Source material:
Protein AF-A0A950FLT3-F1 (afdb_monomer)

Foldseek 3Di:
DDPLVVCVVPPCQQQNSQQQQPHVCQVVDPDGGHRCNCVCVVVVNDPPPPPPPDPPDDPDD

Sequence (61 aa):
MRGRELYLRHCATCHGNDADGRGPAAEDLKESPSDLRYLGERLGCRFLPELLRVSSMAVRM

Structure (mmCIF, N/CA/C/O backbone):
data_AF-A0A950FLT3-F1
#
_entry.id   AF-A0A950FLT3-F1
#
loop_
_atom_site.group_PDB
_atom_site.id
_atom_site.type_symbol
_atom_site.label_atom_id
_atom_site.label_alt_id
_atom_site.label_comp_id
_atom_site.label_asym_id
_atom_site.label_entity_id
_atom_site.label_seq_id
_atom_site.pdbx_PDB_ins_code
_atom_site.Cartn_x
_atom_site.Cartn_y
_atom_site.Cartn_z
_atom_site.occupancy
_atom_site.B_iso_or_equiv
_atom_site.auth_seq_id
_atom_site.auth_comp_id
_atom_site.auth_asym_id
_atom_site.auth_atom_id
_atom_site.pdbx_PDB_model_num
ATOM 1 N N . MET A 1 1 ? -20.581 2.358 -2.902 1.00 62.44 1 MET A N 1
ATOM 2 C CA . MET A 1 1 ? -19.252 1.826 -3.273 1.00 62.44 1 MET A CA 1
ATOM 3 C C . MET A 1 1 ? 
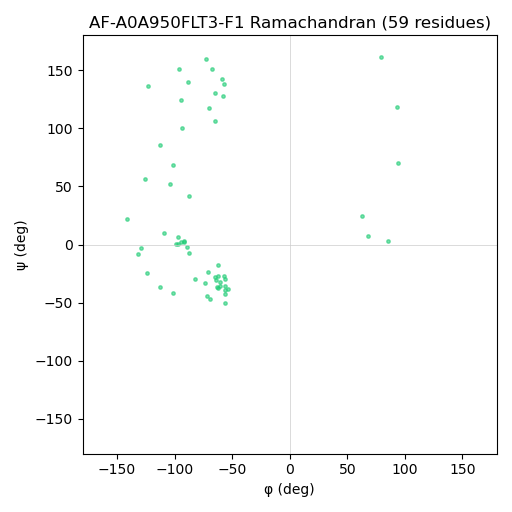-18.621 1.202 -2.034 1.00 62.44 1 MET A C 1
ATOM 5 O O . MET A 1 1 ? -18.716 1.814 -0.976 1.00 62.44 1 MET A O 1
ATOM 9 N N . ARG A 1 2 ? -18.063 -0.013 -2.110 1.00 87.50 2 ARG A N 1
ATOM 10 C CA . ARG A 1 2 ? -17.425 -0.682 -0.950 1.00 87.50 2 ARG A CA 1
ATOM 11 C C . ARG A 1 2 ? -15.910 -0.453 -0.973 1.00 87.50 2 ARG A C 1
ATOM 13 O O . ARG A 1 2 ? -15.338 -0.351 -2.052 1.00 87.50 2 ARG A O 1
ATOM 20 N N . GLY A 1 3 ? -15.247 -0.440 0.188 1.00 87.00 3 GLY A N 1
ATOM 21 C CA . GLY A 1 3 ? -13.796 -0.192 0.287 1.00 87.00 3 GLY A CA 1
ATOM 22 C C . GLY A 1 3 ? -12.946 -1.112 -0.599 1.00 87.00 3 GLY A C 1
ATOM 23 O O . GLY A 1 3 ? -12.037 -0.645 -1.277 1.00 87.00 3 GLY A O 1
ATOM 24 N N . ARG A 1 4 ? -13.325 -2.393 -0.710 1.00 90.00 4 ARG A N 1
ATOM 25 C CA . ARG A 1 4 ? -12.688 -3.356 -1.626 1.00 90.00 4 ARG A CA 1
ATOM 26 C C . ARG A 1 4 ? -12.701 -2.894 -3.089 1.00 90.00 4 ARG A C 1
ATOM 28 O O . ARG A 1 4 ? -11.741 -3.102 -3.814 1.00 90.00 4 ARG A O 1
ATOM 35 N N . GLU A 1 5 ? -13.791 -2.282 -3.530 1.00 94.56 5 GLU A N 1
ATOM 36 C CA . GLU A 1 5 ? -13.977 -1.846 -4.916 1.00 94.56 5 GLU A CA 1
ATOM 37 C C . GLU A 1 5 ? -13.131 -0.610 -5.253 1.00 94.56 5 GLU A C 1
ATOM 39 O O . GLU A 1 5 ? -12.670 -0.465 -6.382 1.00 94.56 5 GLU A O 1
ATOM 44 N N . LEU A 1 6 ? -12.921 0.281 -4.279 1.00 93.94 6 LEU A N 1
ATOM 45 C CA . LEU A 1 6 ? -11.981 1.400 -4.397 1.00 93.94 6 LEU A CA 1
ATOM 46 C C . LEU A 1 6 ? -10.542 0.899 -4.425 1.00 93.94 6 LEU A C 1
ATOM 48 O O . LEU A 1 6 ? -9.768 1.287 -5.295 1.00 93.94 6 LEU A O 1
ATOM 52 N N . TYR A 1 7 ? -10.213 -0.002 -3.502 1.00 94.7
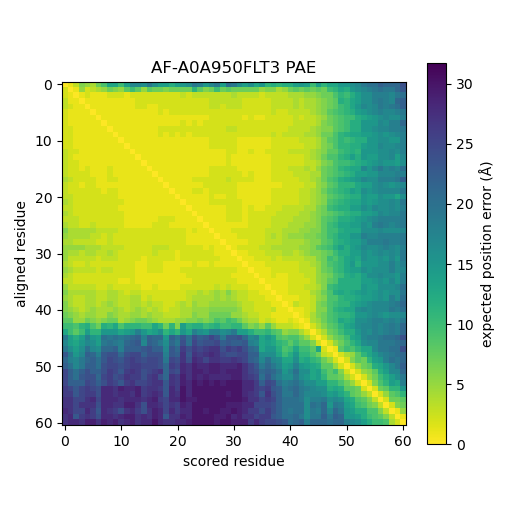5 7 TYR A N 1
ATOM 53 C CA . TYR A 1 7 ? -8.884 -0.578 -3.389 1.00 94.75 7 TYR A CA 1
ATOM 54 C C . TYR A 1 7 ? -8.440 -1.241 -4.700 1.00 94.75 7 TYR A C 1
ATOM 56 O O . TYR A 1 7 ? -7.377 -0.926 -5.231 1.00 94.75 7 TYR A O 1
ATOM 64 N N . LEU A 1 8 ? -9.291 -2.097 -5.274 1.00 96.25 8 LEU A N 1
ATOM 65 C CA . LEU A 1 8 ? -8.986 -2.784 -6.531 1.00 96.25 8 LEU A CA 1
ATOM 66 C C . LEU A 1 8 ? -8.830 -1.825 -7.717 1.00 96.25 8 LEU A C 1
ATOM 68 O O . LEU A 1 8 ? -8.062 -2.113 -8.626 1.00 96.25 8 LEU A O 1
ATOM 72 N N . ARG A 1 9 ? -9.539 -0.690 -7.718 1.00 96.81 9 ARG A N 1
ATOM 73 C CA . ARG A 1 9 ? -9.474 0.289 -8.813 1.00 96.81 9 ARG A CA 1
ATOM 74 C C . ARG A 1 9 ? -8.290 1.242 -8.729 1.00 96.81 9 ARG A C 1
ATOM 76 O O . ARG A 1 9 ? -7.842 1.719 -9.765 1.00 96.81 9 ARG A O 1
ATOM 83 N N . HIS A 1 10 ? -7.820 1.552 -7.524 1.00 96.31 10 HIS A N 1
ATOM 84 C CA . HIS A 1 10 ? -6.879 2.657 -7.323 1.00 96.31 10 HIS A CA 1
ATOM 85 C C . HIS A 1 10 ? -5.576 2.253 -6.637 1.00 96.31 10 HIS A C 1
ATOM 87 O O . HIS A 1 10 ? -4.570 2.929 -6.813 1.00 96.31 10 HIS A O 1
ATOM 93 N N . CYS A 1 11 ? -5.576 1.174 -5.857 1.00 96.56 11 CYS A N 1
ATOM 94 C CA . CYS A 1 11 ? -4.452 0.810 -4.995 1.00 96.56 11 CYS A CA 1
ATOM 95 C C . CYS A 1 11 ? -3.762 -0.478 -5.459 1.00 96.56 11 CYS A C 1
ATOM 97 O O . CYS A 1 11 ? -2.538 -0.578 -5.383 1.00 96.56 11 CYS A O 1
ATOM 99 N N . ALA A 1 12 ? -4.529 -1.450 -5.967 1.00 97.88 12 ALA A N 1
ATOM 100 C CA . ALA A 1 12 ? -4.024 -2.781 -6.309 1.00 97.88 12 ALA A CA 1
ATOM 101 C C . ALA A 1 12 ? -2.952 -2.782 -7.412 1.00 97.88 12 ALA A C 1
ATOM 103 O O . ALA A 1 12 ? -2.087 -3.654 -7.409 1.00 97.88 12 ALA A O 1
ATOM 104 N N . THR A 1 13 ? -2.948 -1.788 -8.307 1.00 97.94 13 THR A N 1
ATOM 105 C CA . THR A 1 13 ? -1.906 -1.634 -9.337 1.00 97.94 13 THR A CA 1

--

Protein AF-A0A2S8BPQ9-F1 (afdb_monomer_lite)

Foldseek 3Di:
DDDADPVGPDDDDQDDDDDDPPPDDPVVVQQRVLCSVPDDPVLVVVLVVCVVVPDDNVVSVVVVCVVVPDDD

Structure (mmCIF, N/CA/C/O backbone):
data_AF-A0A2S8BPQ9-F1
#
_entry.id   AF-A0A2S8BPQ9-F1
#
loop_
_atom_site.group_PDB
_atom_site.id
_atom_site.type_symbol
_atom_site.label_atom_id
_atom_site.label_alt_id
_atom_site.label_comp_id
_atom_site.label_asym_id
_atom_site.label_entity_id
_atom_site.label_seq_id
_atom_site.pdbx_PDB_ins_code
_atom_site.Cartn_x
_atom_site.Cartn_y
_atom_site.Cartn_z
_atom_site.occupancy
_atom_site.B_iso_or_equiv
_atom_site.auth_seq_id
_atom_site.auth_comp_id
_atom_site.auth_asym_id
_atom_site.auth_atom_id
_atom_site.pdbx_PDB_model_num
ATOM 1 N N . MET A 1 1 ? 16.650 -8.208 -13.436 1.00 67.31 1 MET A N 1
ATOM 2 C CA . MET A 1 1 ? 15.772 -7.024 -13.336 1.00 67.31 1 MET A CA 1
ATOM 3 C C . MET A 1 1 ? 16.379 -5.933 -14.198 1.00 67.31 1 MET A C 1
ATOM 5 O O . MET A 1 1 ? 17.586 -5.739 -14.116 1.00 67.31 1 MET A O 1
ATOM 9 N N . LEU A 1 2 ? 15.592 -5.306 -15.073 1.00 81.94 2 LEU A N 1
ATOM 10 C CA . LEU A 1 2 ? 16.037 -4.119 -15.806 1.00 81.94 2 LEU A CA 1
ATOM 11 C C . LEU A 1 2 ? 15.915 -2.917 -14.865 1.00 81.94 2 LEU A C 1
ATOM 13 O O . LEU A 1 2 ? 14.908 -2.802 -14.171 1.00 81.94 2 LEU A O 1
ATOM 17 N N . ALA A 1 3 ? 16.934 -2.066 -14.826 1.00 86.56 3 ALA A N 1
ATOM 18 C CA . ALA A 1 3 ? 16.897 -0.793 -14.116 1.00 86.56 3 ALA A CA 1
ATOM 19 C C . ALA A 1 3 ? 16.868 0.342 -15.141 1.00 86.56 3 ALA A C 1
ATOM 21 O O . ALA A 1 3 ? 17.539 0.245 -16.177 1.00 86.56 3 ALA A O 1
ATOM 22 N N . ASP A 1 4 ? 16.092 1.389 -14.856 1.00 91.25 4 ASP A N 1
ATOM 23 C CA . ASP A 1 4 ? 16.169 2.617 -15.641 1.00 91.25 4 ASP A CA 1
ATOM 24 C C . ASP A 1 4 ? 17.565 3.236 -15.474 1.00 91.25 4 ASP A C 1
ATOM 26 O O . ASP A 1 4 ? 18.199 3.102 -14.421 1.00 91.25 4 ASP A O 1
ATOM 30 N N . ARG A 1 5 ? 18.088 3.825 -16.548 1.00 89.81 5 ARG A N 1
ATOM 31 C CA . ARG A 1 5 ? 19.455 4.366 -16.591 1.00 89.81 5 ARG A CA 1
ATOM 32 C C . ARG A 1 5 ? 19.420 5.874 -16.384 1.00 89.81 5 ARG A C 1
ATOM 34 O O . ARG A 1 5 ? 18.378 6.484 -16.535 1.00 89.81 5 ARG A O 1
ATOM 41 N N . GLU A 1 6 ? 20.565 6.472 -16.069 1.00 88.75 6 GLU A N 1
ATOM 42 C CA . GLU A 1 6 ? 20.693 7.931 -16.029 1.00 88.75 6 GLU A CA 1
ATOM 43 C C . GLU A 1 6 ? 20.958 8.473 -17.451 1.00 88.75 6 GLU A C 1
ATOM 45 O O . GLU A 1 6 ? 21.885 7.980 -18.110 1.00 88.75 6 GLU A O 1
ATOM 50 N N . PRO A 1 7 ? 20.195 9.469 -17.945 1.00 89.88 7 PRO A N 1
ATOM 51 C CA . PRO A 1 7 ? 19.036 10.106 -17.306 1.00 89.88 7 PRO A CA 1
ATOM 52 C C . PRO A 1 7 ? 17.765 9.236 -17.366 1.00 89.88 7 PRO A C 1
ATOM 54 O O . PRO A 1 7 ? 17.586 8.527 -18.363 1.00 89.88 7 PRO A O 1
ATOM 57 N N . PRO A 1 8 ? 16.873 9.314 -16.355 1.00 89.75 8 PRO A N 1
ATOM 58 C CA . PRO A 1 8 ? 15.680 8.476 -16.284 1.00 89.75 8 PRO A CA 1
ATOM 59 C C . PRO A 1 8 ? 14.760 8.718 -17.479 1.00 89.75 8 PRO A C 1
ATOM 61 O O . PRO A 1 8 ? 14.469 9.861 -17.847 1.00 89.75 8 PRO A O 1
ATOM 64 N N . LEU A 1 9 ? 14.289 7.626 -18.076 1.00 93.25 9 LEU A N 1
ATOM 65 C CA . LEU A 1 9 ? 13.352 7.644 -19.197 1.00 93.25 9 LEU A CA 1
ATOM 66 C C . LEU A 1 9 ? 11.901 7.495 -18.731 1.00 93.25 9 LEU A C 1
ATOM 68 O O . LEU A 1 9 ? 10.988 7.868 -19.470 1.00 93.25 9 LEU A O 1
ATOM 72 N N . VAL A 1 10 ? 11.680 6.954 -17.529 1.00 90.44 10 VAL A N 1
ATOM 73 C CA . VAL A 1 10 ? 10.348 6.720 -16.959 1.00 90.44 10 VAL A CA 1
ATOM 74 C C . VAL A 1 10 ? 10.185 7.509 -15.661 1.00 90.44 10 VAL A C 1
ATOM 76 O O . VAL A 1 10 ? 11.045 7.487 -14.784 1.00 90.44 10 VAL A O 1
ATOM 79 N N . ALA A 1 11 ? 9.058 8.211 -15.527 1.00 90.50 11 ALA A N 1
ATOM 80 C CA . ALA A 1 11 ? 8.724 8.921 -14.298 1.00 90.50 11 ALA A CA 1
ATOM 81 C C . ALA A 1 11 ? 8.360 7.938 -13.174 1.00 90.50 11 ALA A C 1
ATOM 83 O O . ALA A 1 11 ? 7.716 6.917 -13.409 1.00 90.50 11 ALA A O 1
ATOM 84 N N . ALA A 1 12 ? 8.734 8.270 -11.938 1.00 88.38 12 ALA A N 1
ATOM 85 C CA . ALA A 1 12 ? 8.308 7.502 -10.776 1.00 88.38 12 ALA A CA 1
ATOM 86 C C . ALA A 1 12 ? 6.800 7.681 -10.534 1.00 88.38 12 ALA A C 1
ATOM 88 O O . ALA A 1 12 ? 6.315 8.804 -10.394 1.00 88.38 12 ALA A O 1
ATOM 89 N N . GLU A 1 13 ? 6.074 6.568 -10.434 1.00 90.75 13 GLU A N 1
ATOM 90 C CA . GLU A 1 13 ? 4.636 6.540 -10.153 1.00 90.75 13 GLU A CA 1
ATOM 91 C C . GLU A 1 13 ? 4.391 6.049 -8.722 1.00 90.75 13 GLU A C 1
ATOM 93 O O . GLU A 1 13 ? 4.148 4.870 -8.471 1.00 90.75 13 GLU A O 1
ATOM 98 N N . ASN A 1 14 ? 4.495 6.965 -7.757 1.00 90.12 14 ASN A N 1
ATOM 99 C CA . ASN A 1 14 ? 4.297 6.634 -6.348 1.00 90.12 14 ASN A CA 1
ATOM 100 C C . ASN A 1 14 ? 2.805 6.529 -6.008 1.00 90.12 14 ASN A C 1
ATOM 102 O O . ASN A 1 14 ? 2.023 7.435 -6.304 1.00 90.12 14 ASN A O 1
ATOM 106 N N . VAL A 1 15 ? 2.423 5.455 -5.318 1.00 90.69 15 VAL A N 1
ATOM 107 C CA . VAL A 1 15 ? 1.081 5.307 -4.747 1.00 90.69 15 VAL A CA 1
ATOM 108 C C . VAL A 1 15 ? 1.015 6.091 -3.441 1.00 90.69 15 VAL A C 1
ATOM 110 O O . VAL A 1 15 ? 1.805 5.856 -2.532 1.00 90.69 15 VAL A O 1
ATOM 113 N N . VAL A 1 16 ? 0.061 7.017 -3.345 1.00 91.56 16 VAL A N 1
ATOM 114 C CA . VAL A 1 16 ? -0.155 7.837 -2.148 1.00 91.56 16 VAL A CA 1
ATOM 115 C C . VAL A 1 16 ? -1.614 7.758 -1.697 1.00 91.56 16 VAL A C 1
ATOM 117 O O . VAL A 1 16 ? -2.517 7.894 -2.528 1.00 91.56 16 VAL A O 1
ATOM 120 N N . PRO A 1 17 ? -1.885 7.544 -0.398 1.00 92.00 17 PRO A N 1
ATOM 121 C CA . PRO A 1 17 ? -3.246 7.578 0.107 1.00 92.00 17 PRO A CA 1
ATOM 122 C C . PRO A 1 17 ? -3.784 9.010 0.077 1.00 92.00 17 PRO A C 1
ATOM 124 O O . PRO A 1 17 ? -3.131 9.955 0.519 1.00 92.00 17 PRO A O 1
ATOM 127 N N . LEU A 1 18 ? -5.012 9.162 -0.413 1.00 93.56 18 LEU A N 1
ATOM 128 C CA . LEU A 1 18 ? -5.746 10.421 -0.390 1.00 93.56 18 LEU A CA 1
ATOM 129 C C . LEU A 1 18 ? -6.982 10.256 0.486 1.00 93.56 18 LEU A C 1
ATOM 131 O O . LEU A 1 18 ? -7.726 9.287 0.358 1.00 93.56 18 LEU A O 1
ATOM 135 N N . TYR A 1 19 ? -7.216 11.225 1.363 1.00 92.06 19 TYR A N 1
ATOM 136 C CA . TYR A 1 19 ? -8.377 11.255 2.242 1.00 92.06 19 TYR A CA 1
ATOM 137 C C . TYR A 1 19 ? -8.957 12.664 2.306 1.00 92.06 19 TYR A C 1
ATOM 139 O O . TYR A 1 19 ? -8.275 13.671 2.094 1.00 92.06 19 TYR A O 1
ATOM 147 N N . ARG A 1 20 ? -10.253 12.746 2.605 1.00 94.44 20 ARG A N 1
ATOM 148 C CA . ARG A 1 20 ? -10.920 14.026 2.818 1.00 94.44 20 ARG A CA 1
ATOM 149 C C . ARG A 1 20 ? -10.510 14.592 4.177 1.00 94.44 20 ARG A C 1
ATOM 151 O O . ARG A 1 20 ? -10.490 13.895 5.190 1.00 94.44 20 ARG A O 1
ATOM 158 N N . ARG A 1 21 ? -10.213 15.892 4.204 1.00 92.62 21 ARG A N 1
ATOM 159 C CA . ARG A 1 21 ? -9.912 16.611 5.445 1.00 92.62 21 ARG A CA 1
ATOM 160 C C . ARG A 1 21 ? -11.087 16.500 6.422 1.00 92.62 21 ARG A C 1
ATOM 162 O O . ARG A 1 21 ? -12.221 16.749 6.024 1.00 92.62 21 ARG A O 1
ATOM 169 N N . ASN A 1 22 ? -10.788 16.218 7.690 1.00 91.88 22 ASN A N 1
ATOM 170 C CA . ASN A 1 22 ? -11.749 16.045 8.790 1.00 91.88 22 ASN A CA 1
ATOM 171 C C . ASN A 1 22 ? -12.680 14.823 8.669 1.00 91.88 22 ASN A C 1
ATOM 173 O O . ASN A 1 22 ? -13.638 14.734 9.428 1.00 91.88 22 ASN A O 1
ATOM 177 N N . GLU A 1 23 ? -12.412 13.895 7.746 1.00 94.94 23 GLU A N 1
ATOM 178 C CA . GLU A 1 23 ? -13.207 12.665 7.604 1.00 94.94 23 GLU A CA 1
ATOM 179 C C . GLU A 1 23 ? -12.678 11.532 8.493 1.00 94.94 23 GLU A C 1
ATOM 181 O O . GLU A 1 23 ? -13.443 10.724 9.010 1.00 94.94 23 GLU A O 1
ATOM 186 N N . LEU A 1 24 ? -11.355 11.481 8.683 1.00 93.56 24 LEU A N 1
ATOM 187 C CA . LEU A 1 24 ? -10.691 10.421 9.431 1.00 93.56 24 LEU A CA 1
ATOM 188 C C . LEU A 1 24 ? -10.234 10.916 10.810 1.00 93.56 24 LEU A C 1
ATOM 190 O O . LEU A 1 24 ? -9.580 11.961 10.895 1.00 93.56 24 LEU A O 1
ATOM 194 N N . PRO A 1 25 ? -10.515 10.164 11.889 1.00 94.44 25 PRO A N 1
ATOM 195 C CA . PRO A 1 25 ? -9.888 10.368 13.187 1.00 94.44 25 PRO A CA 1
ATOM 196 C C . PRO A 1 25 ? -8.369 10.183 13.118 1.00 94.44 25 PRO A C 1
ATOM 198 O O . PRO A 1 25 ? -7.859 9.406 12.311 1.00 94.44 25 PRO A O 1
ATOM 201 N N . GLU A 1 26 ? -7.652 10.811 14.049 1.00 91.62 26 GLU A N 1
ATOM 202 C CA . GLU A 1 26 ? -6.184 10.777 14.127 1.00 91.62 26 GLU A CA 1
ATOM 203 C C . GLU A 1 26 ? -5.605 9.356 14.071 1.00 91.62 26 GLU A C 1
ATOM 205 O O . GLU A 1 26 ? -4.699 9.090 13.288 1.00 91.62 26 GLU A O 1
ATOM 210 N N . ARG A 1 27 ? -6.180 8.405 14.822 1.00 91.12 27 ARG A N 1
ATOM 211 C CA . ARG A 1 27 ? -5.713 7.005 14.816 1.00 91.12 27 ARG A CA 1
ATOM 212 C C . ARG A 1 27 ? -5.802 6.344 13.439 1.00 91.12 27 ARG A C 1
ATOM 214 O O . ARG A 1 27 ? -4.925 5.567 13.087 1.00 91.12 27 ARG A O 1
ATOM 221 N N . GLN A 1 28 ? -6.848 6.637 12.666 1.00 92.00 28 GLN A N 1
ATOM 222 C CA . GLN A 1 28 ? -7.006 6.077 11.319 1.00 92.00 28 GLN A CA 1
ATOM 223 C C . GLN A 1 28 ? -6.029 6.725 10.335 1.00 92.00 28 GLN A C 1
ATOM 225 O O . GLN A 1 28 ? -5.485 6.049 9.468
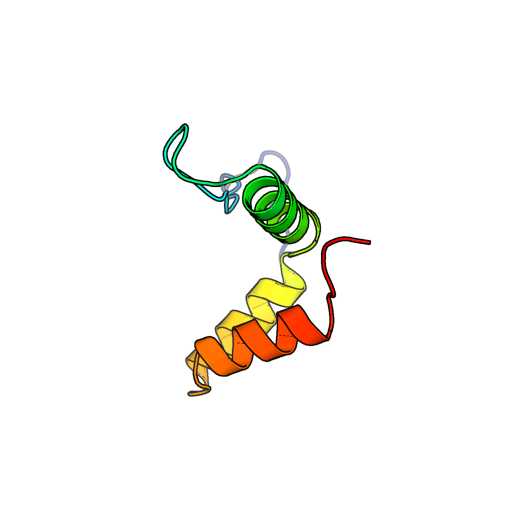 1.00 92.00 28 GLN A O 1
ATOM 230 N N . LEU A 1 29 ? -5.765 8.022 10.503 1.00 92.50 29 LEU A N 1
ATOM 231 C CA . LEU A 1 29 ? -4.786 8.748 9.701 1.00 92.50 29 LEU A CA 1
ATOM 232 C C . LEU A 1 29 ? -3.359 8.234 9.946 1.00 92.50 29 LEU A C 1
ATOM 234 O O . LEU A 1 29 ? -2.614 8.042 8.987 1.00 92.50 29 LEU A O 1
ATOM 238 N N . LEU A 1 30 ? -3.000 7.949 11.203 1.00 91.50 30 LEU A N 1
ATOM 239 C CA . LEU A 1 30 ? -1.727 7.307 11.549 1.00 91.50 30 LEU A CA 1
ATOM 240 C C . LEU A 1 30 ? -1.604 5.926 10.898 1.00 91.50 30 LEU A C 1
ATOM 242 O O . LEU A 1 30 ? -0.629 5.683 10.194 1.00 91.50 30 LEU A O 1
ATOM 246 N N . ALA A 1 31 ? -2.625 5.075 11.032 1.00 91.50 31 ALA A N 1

How to complete this task: Will you return exactly the lines above from the one with "ATOM 108 C C" down to the one with "ATOM 121 C CA", counting both as part of the range?

Answer space:
ATOM 108 C C . VAL A 1 15 ? 1.015 6.091 -3.441 1.00 90.69 15 VAL A C 1
ATOM 110 O O . VAL A 1 15 ? 1.805 5.856 -2.532 1.00 90.69 15 VAL A O 1
ATOM 113 N N . VAL A 1 16 ? 0.061 7.017 -3.345 1.00 91.56 16 VAL A N 1
ATOM 114 C CA . VAL A 1 16 ? -0.155 7.837 -2.148 1.00 91.56 16 VAL A CA 1
ATOM 115 C C . VAL A 1 16 ? -1.614 7.758 -1.697 1.00 91.56 16 VAL A C 1
ATOM 117 O O . VAL A 1 16 ? -2.517 7.894 -2.528 1.00 91.56 16 VAL A O 1
ATOM 120 N N . PRO A 1 17 ? -1.885 7.544 -0.398 1.00 92.00 17 PRO A N 1
ATOM 121 C CA . PRO A 1 17 ? -3.246 7.578 0.107 1.00 92.00 17 PRO A CA 1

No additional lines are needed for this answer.